Requirement: Look through the records below for the line with "ATOM 208 O O" and the line with "ATOM 224 O O", then return those lines and all lines between, exactly.

##########

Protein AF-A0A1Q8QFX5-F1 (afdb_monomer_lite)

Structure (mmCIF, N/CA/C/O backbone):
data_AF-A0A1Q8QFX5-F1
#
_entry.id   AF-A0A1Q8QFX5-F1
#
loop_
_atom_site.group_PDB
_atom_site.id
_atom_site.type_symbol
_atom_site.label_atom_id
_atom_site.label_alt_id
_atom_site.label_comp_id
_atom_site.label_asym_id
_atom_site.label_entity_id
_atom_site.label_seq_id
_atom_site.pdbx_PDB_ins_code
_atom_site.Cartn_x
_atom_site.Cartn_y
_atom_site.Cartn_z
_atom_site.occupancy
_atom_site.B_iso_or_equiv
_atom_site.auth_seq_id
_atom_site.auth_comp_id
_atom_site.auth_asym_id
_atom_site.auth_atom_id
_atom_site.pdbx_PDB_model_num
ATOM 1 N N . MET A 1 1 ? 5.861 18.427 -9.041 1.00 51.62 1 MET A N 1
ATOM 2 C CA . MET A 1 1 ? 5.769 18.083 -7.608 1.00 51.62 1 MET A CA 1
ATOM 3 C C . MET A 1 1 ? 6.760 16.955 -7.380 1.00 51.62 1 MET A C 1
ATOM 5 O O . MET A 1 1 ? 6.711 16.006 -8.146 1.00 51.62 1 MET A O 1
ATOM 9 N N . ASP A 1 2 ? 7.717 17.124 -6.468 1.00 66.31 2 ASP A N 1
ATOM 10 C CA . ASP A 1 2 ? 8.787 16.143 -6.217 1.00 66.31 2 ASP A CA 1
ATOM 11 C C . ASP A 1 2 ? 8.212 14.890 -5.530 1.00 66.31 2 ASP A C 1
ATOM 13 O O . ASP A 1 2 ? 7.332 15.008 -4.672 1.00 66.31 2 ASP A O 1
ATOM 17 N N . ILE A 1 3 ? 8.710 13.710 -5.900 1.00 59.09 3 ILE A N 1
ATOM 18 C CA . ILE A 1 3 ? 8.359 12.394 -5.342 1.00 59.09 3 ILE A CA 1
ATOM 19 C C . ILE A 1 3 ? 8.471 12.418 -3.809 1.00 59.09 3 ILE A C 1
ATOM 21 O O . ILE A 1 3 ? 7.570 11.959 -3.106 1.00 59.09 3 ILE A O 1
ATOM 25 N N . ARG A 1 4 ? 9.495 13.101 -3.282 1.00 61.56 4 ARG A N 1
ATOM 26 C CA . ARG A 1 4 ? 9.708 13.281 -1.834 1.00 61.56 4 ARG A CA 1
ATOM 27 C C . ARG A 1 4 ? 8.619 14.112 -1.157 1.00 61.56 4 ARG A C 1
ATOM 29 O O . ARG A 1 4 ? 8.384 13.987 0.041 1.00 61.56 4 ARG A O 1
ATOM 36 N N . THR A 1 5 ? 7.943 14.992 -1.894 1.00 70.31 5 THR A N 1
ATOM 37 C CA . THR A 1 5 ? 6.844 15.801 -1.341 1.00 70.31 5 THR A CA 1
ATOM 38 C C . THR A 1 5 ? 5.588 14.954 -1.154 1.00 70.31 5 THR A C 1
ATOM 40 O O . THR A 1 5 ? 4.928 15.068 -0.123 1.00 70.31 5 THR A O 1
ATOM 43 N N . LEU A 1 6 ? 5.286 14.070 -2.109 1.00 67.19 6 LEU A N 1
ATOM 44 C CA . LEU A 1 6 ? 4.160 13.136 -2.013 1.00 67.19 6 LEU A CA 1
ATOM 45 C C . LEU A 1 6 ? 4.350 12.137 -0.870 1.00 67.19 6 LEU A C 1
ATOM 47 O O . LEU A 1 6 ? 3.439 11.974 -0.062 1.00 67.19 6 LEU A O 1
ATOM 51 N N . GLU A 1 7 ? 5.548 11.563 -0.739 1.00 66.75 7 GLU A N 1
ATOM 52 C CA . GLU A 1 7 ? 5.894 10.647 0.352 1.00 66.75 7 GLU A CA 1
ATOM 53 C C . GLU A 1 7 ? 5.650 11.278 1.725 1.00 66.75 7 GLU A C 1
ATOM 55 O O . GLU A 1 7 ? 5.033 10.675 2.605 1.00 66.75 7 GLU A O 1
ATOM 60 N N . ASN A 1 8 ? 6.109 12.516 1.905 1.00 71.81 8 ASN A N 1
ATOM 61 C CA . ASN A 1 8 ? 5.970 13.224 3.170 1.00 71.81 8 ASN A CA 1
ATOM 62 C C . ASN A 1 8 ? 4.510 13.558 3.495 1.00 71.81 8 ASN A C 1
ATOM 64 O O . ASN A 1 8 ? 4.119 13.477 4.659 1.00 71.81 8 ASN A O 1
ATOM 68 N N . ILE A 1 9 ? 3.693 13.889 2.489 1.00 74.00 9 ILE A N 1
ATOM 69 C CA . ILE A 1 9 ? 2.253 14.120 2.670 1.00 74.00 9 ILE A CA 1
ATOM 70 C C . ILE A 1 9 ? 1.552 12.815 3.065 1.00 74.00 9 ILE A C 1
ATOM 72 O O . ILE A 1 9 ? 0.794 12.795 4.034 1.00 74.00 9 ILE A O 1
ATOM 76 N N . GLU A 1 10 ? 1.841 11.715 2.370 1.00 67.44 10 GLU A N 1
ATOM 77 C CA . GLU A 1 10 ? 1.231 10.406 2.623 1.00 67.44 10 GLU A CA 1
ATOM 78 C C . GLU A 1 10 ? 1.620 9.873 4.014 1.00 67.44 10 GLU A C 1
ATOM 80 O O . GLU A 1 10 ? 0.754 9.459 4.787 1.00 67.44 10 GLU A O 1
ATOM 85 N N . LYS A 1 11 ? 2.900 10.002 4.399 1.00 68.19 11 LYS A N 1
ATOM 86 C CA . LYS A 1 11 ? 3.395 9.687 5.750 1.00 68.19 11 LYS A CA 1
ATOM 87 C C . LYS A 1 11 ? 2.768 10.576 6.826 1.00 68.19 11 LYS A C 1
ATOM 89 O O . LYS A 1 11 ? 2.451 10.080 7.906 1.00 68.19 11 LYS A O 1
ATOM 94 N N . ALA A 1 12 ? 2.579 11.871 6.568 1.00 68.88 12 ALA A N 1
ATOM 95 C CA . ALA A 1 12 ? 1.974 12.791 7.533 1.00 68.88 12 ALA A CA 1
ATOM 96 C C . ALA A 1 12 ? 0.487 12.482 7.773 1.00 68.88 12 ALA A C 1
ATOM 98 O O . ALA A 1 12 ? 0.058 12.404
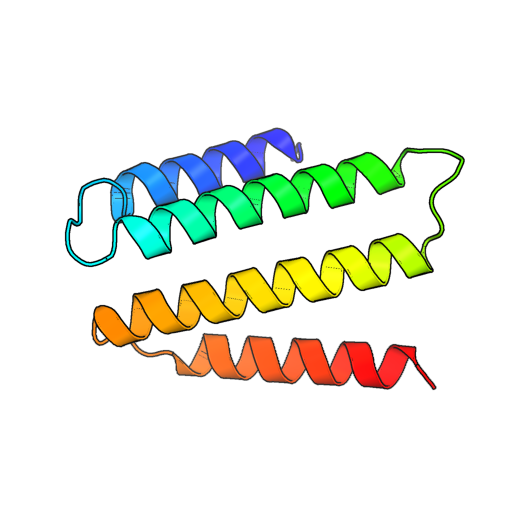 8.926 1.00 68.88 12 ALA A O 1
ATOM 99 N N . ILE A 1 13 ? -0.279 12.238 6.703 1.00 67.88 13 ILE A N 1
ATOM 100 C CA . ILE A 1 13 ? -1.681 11.796 6.785 1.00 67.88 13 ILE A CA 1
ATOM 101 C C . ILE A 1 13 ? -1.767 10.474 7.552 1.00 67.88 13 ILE A C 1
ATOM 103 O O . ILE A 1 13 ? -2.623 10.306 8.424 1.00 67.88 13 ILE A O 1
ATOM 107 N N . PHE A 1 14 ? -0.841 9.559 7.270 1.00 67.56 14 PHE A N 1
ATOM 108 C CA . PHE A 1 14 ? -0.757 8.263 7.920 1.00 67.56 14 PHE A CA 1
ATOM 109 C C . PHE A 1 14 ? -0.485 8.378 9.432 1.00 67.56 14 PHE A C 1
ATOM 111 O O . PHE A 1 14 ? -1.256 7.845 10.235 1.00 67.56 14 PHE A O 1
ATOM 118 N N . ARG A 1 15 ? 0.551 9.126 9.844 1.00 66.19 15 ARG A N 1
ATOM 119 C CA . ARG A 1 15 ? 0.869 9.347 11.269 1.00 66.19 15 ARG A CA 1
ATOM 120 C C . ARG A 1 15 ? -0.293 9.984 12.024 1.00 66.19 15 ARG A C 1
ATOM 122 O O . ARG A 1 15 ? -0.607 9.565 13.134 1.00 66.19 15 ARG A O 1
ATOM 129 N N . ALA A 1 16 ? -0.966 10.954 11.407 1.00 66.00 16 ALA A N 1
ATOM 130 C CA . ALA A 1 16 ? -2.122 11.611 12.007 1.00 66.00 16 ALA A CA 1
ATOM 131 C C . ALA A 1 16 ? -3.327 10.665 12.186 1.00 66.00 16 ALA A C 1
ATOM 133 O O . ALA A 1 16 ? -4.092 10.830 13.135 1.00 66.00 16 ALA A O 1
ATOM 134 N N . SER A 1 17 ? -3.490 9.674 11.302 1.00 65.06 17 SER A N 1
ATOM 135 C CA . SER A 1 17 ? -4.714 8.861 11.217 1.00 65.06 17 SER A CA 1
ATOM 136 C C . SER A 1 17 ? -4.616 7.476 11.867 1.00 65.06 17 SER 
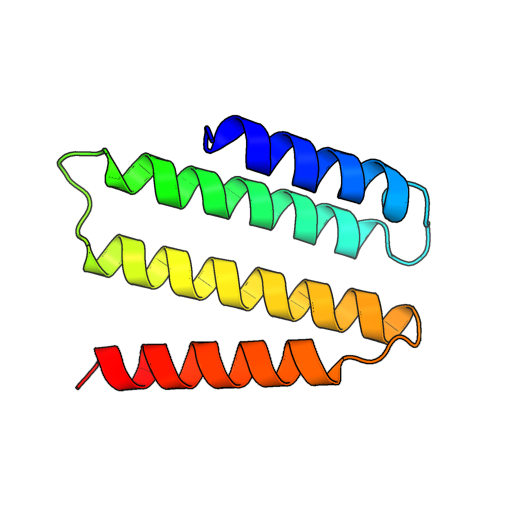A C 1
ATOM 138 O O . SER A 1 17 ? -5.649 6.926 12.256 1.00 65.06 17 SER A O 1
ATOM 140 N N . LEU A 1 18 ? -3.416 6.883 11.953 1.00 63.22 18 LEU A N 1
ATOM 141 C CA . LEU A 1 18 ? -3.250 5.450 12.255 1.00 63.22 18 LEU A CA 1
ATOM 142 C C . LEU A 1 18 ? -2.275 5.128 13.397 1.00 63.22 18 LEU A C 1
ATOM 144 O O . LEU A 1 18 ? -2.533 4.181 14.133 1.00 63.22 18 LEU A O 1
ATOM 148 N N . GLU A 1 19 ? -1.210 5.905 13.620 1.00 58.72 19 GLU A N 1
ATOM 149 C CA . GLU A 1 19 ? -0.208 5.590 14.667 1.00 58.72 19 GLU A CA 1
ATOM 150 C C . GLU A 1 19 ? -0.776 5.608 16.099 1.00 58.72 19 GLU A C 1
ATOM 152 O O . GLU A 1 19 ? -0.253 4.923 16.981 1.00 58.72 19 GLU A O 1
ATOM 157 N N . ASN A 1 20 ? -1.870 6.343 16.321 1.00 61.00 20 ASN A N 1
ATOM 158 C CA . ASN A 1 20 ? -2.539 6.456 17.620 1.00 61.00 20 ASN A CA 1
ATOM 159 C C . ASN A 1 20 ? -3.676 5.440 17.828 1.00 61.00 20 ASN A C 1
ATOM 161 O O . ASN A 1 20 ? -4.269 5.414 18.905 1.00 61.00 20 ASN A O 1
ATOM 165 N N . ASN A 1 21 ? -
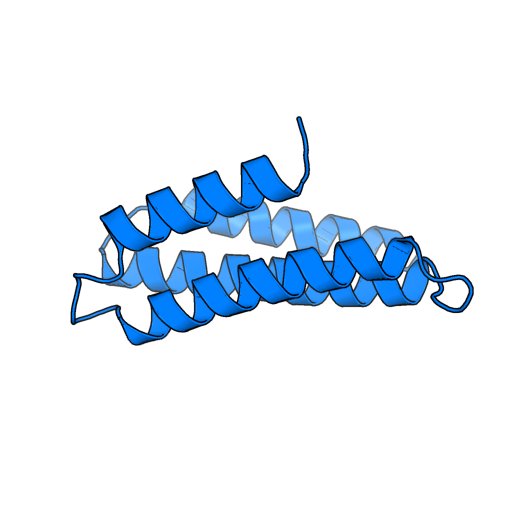4.002 4.618 16.824 1.00 69.25 21 ASN A N 1
ATOM 166 C CA . ASN A 1 21 ? -5.046 3.604 16.937 1.00 69.25 21 ASN A CA 1
ATOM 167 C C . ASN A 1 21 ? -4.409 2.245 17.271 1.00 69.25 21 ASN A C 1
ATOM 169 O O . ASN A 1 21 ? -3.745 1.638 16.431 1.00 69.25 21 ASN A O 1
ATOM 173 N N . SER A 1 22 ? -4.588 1.788 18.515 1.00 73.38 22 SER A N 1
ATOM 174 C CA . SER A 1 22 ? -4.007 0.539 19.026 1.00 73.38 22 SER A CA 1
ATOM 175 C C . SER A 1 22 ? -4.420 -0.691 18.227 1.00 73.38 22 SER A C 1
ATOM 177 O O . SER A 1 22 ? -3.610 -1.603 18.072 1.00 73.38 22 SER A O 1
ATOM 179 N N . ASP A 1 23 ? -5.641 -0.695 17.702 1.00 77.38 23 ASP A N 1
ATOM 180 C CA . ASP A 1 23 ? -6.286 -1.890 17.154 1.00 77.38 23 ASP A CA 1
ATOM 181 C C . ASP A 1 23 ? -5.737 -2.234 15.763 1.00 77.38 23 ASP A C 1
ATOM 183 O O . ASP A 1 23 ? -5.656 -3.397 15.382 1.00 77.38 23 ASP A O 1
ATOM 187 N N . ILE A 1 24 ? -5.257 -1.219 15.041 1.00 80.56 24 ILE A N 1
ATOM 188 C CA . ILE A 1 24 ? -4.718 -1.321 13.675 1.00 80.56 24 ILE A CA 1
ATOM 189 C C . ILE A 1 24 ? -3.250 -0.900 13.583 1.00 80.56 24 ILE A C 1
ATOM 191 O O . ILE A 1 24 ? -2.729 -0.712 12.486 1.00 80.56 24 ILE A O 1
ATOM 195 N N . LYS A 1 25 ? -2.557 -0.746 14.717 1.00 80.69 25 LYS A N 1
ATOM 196 C CA . LYS A 1 25 ? -1.184 -0.220 14.765 1.00 80.69 25 LYS A CA 1
ATOM 197 C C . LYS A 1 25 ? -0.209 -1.011 13.889 1.00 80.69 25 LYS A C 1
ATOM 199 O O . LYS A 1 25 ? 0.602 -0.412 13.188 1.00 80.69 25 LYS A O 1
ATOM 204 N N . GLU A 1 26 ? -0.282 -2.341 13.921 1.00 84.31 26 GLU A N 1
ATOM 205 C CA . GLU A 1 26 ? 0.602 -3.203 13.121 1.00 84.31 26 GLU A CA 1
ATOM 206 C C . GLU A 1 26 ? 0.270 -3.140 11.626 1.00 84.31 26 GLU A C 1
ATOM 208 O O . GLU A 1 26 ? 1.176 -2.951 10.817 1.00 84.31 26 GLU A O 1
ATOM 213 N N . LEU A 1 27 ? -1.018 -3.170 11.257 1.00 83.44 27 LEU A N 1
ATOM 214 C CA . LEU A 1 27 ? -1.454 -2.956 9.868 1.00 83.44 27 LEU A CA 1
ATOM 215 C C . LEU A 1 27 ? -0.999 -1.592 9.349 1.00 83.44 27 LEU A C 1
ATOM 217 O O . LEU A 1 27 ? -0.522 -1.457 8.225 1.00 83.44 27 LEU A O 1
ATOM 221 N N . GLY A 1 28 ? -1.085 -0.579 10.204 1.00 80.62 28 GLY A N 1
ATOM 222 C CA . GLY A 1 28 ? -0.568 0.736 9.915 1.00 80.62 28 GLY A CA 1
ATOM 223 C C . GLY A 1 28 ? 0.939 0.720 9.629 1.00 80.62 28 GLY A C 1
ATOM 224 O O . GLY A 1 28 ? 1.380 1.242 8.606 1.00 80.62 28 GLY A O 1
ATOM 225 N N . LYS A 1 29 ? 1.749 0.116 10.505 1.00 83.56 29 LYS A N 1
ATOM 226 C CA . LYS A 1 29 ? 3.199 0.007 10.271 1.00 83.56 29 LYS A CA 1
ATOM 227 C C . LYS A 1 29 ? 3.502 -0.687 8.945 1.00 83.56 29 LYS A C 1
ATOM 229 O O . LYS A 1 29 ? 4.322 -0.177 8.189 1.00 83.56 29 LYS A O 1
ATOM 234 N N . MET A 1 30 ? 2.806 -1.787 8.644 1.00 86.50 30 MET A N 1
ATOM 235 C CA . MET A 1 30 ? 2.949 -2.506 7.374 1.00 86.50 30 MET A CA 1
ATOM 236 C C . MET A 1 30 ? 2.650 -1.600 6.180 1.00 86.50 30 MET A C 1
ATOM 238 O O . MET A 1 30 ? 3.450 -1.541 5.250 1.00 86.50 30 MET A O 1
ATOM 242 N N . TYR A 1 31 ? 1.550 -0.844 6.229 1.00 86.12 31 TYR A N 1
ATOM 243 C CA . TYR A 1 31 ? 1.208 0.122 5.186 1.00 86.12 31 TYR A CA 1
ATOM 244 C C . TYR A 1 31 ? 2.335 1.142 4.978 1.00 86.12 31 TYR A C 1
ATOM 246 O O . TYR A 1 31 ? 2.800 1.333 3.860 1.00 86.12 31 TYR A O 1
ATOM 254 N N . SER A 1 32 ? 2.830 1.754 6.058 1.00 82.81 32 SER A N 1
ATOM 255 C CA . SER A 1 32 ? 3.924 2.733 5.998 1.00 82.81 32 SER A CA 1
ATOM 256 C C . SER A 1 32 ? 5.206 2.147 5.388 1.00 82.81 32 SER A C 1
ATOM 258 O O . SER A 1 32 ? 5.832 2.776 4.534 1.00 82.81 32 SER A O 1
ATOM 260 N N . THR A 1 33 ? 5.570 0.919 5.769 1.00 87.75 33 THR A N 1
ATOM 261 C CA . THR A 1 33 ? 6.717 0.206 5.191 1.00 87.75 33 THR A CA 1
ATOM 262 C C . THR A 1 33 ? 6.531 -0.052 3.697 1.00 87.75 33 THR A C 1
ATOM 264 O O . THR A 1 33 ? 7.450 0.194 2.924 1.00 87.75 33 THR A O 1
ATOM 267 N N . LEU A 1 34 ? 5.347 -0.487 3.263 1.00 88.56 34 LEU A N 1
ATOM 268 C CA . LEU A 1 34 ? 5.069 -0.728 1.845 1.00 88.56 34 LEU A CA 1
ATOM 269 C C . LEU A 1 34 ? 5.143 0.553 1.009 1.00 88.56 34 LEU A C 1
ATOM 271 O O . LEU A 1 34 ? 5.646 0.529 -0.112 1.00 88.56 34 LEU A O 1
ATOM 275 N N . ILE A 1 35 ? 4.701 1.683 1.565 1.00 86.75 35 ILE A N 1
ATOM 276 C CA . ILE A 1 35 ? 4.843 2.992 0.922 1.00 86.75 35 ILE A CA 1
ATOM 277 C C . ILE A 1 35 ? 6.322 3.344 0.736 1.00 86.75 35 ILE A C 1
ATOM 279 O O . ILE A 1 35 ? 6.688 3.809 -0.338 1.00 86.75 35 ILE A O 1
ATOM 283 N N . MET A 1 36 ? 7.182 3.077 1.725 1.00 86.62 36 MET A N 1
ATOM 284 C CA . MET A 1 36 ? 8.632 3.272 1.578 1.00 86.62 36 MET A CA 1
ATOM 285 C C . MET A 1 36 ? 9.224 2.391 0.477 1.00 86.62 36 MET A C 1
ATOM 287 O O . MET A 1 36 ? 9.911 2.905 -0.400 1.00 86.62 36 MET A O 1
ATOM 291 N N . ILE A 1 37 ? 8.888 1.098 0.465 1.00 88.44 37 ILE A N 1
ATOM 292 C CA . ILE A 1 37 ? 9.356 0.162 -0.570 1.00 88.44 37 ILE A CA 1
ATOM 293 C C . ILE A 1 37 ? 8.908 0.630 -1.963 1.00 88.44 37 ILE A C 1
ATOM 295 O O . ILE A 1 37 ? 9.677 0.559 -2.916 1.00 88.44 37 ILE A O 1
ATOM 299 N N . ARG A 1 38 ? 7.689 1.170 -2.100 1.00 87.44 38 ARG A N 1
ATOM 300 C CA . ARG A 1 38 ? 7.202 1.722 -3.375 1.00 87.44 38 ARG A CA 1
ATOM 301 C C . ARG A 1 38 ? 8.108 2.832 -3.906 1.00 87.44 38 ARG A C 1
ATOM 303 O O . ARG A 1 38 ? 8.330 2.903 -5.111 1.00 87.44 38 ARG A O 1
ATOM 310 N N . TYR A 1 39 ? 8.623 3.689 -3.028 1.00 84.19 39 TYR A N 1
ATOM 311 C CA . TYR A 1 39 ? 9.561 4.739 -3.420 1.00 84.19 39 TYR A CA 1
ATOM 312 C C . TYR A 1 39 ? 10.935 4.178 -3.781 1.00 84.19 39 TYR A C 1
ATOM 314 O O . TYR A 1 39 ? 11.492 4.593 -4.791 1.00 84.19 39 TYR A O 1
ATOM 322 N N . GLU A 1 40 ? 11.434 3.185 -3.046 1.00 86.19 40 GLU A N 1
ATOM 323 C CA . GLU A 1 40 ? 12.683 2.492 -3.397 1.00 86.19 40 GLU A CA 1
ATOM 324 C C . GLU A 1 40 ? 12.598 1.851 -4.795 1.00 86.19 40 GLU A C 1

##########

Problem solution:
ATOM 208 O O . GLU A 1 26 ? 1.176 -2.951 10.817 1.00 84.31 26 GLU A O 1
ATOM 213 N N . LEU A 1 27 ? -1.018 -3.170 11.257 1.00 83.44 27 LEU A N 1
ATOM 214 C CA . LEU A 1 27 ? -1.454 -2.956 9.868 1.00 83.44 27 LEU A CA 1
ATOM 215 C C . LEU A 1 27 ? -0.999 -1.592 9.349 1.00 83.44 27 LEU A C 1
ATOM 217 O O . LEU A 1 27 ? -0.522 -1.457 8.225 1.00 83.44 27 LEU A O 1
ATOM 221 N N . GLY A 1 28 ? -1.085 -0.579 10.204 1.00 80.62 28 GLY A N 1
ATOM 222 C CA . GLY A 1 28 ? -0.568 0.736 9.915 1.00 80.62 28 GLY A CA 1
ATOM 223 C C . GLY A 1 28 ? 0.939 0.720 9.629 1.00 80.62 28 GLY A C 1
ATOM 224 O O . GLY A 1 28 ? 1.380 1.242 8.606 1.00 80.62 28 GLY A O 1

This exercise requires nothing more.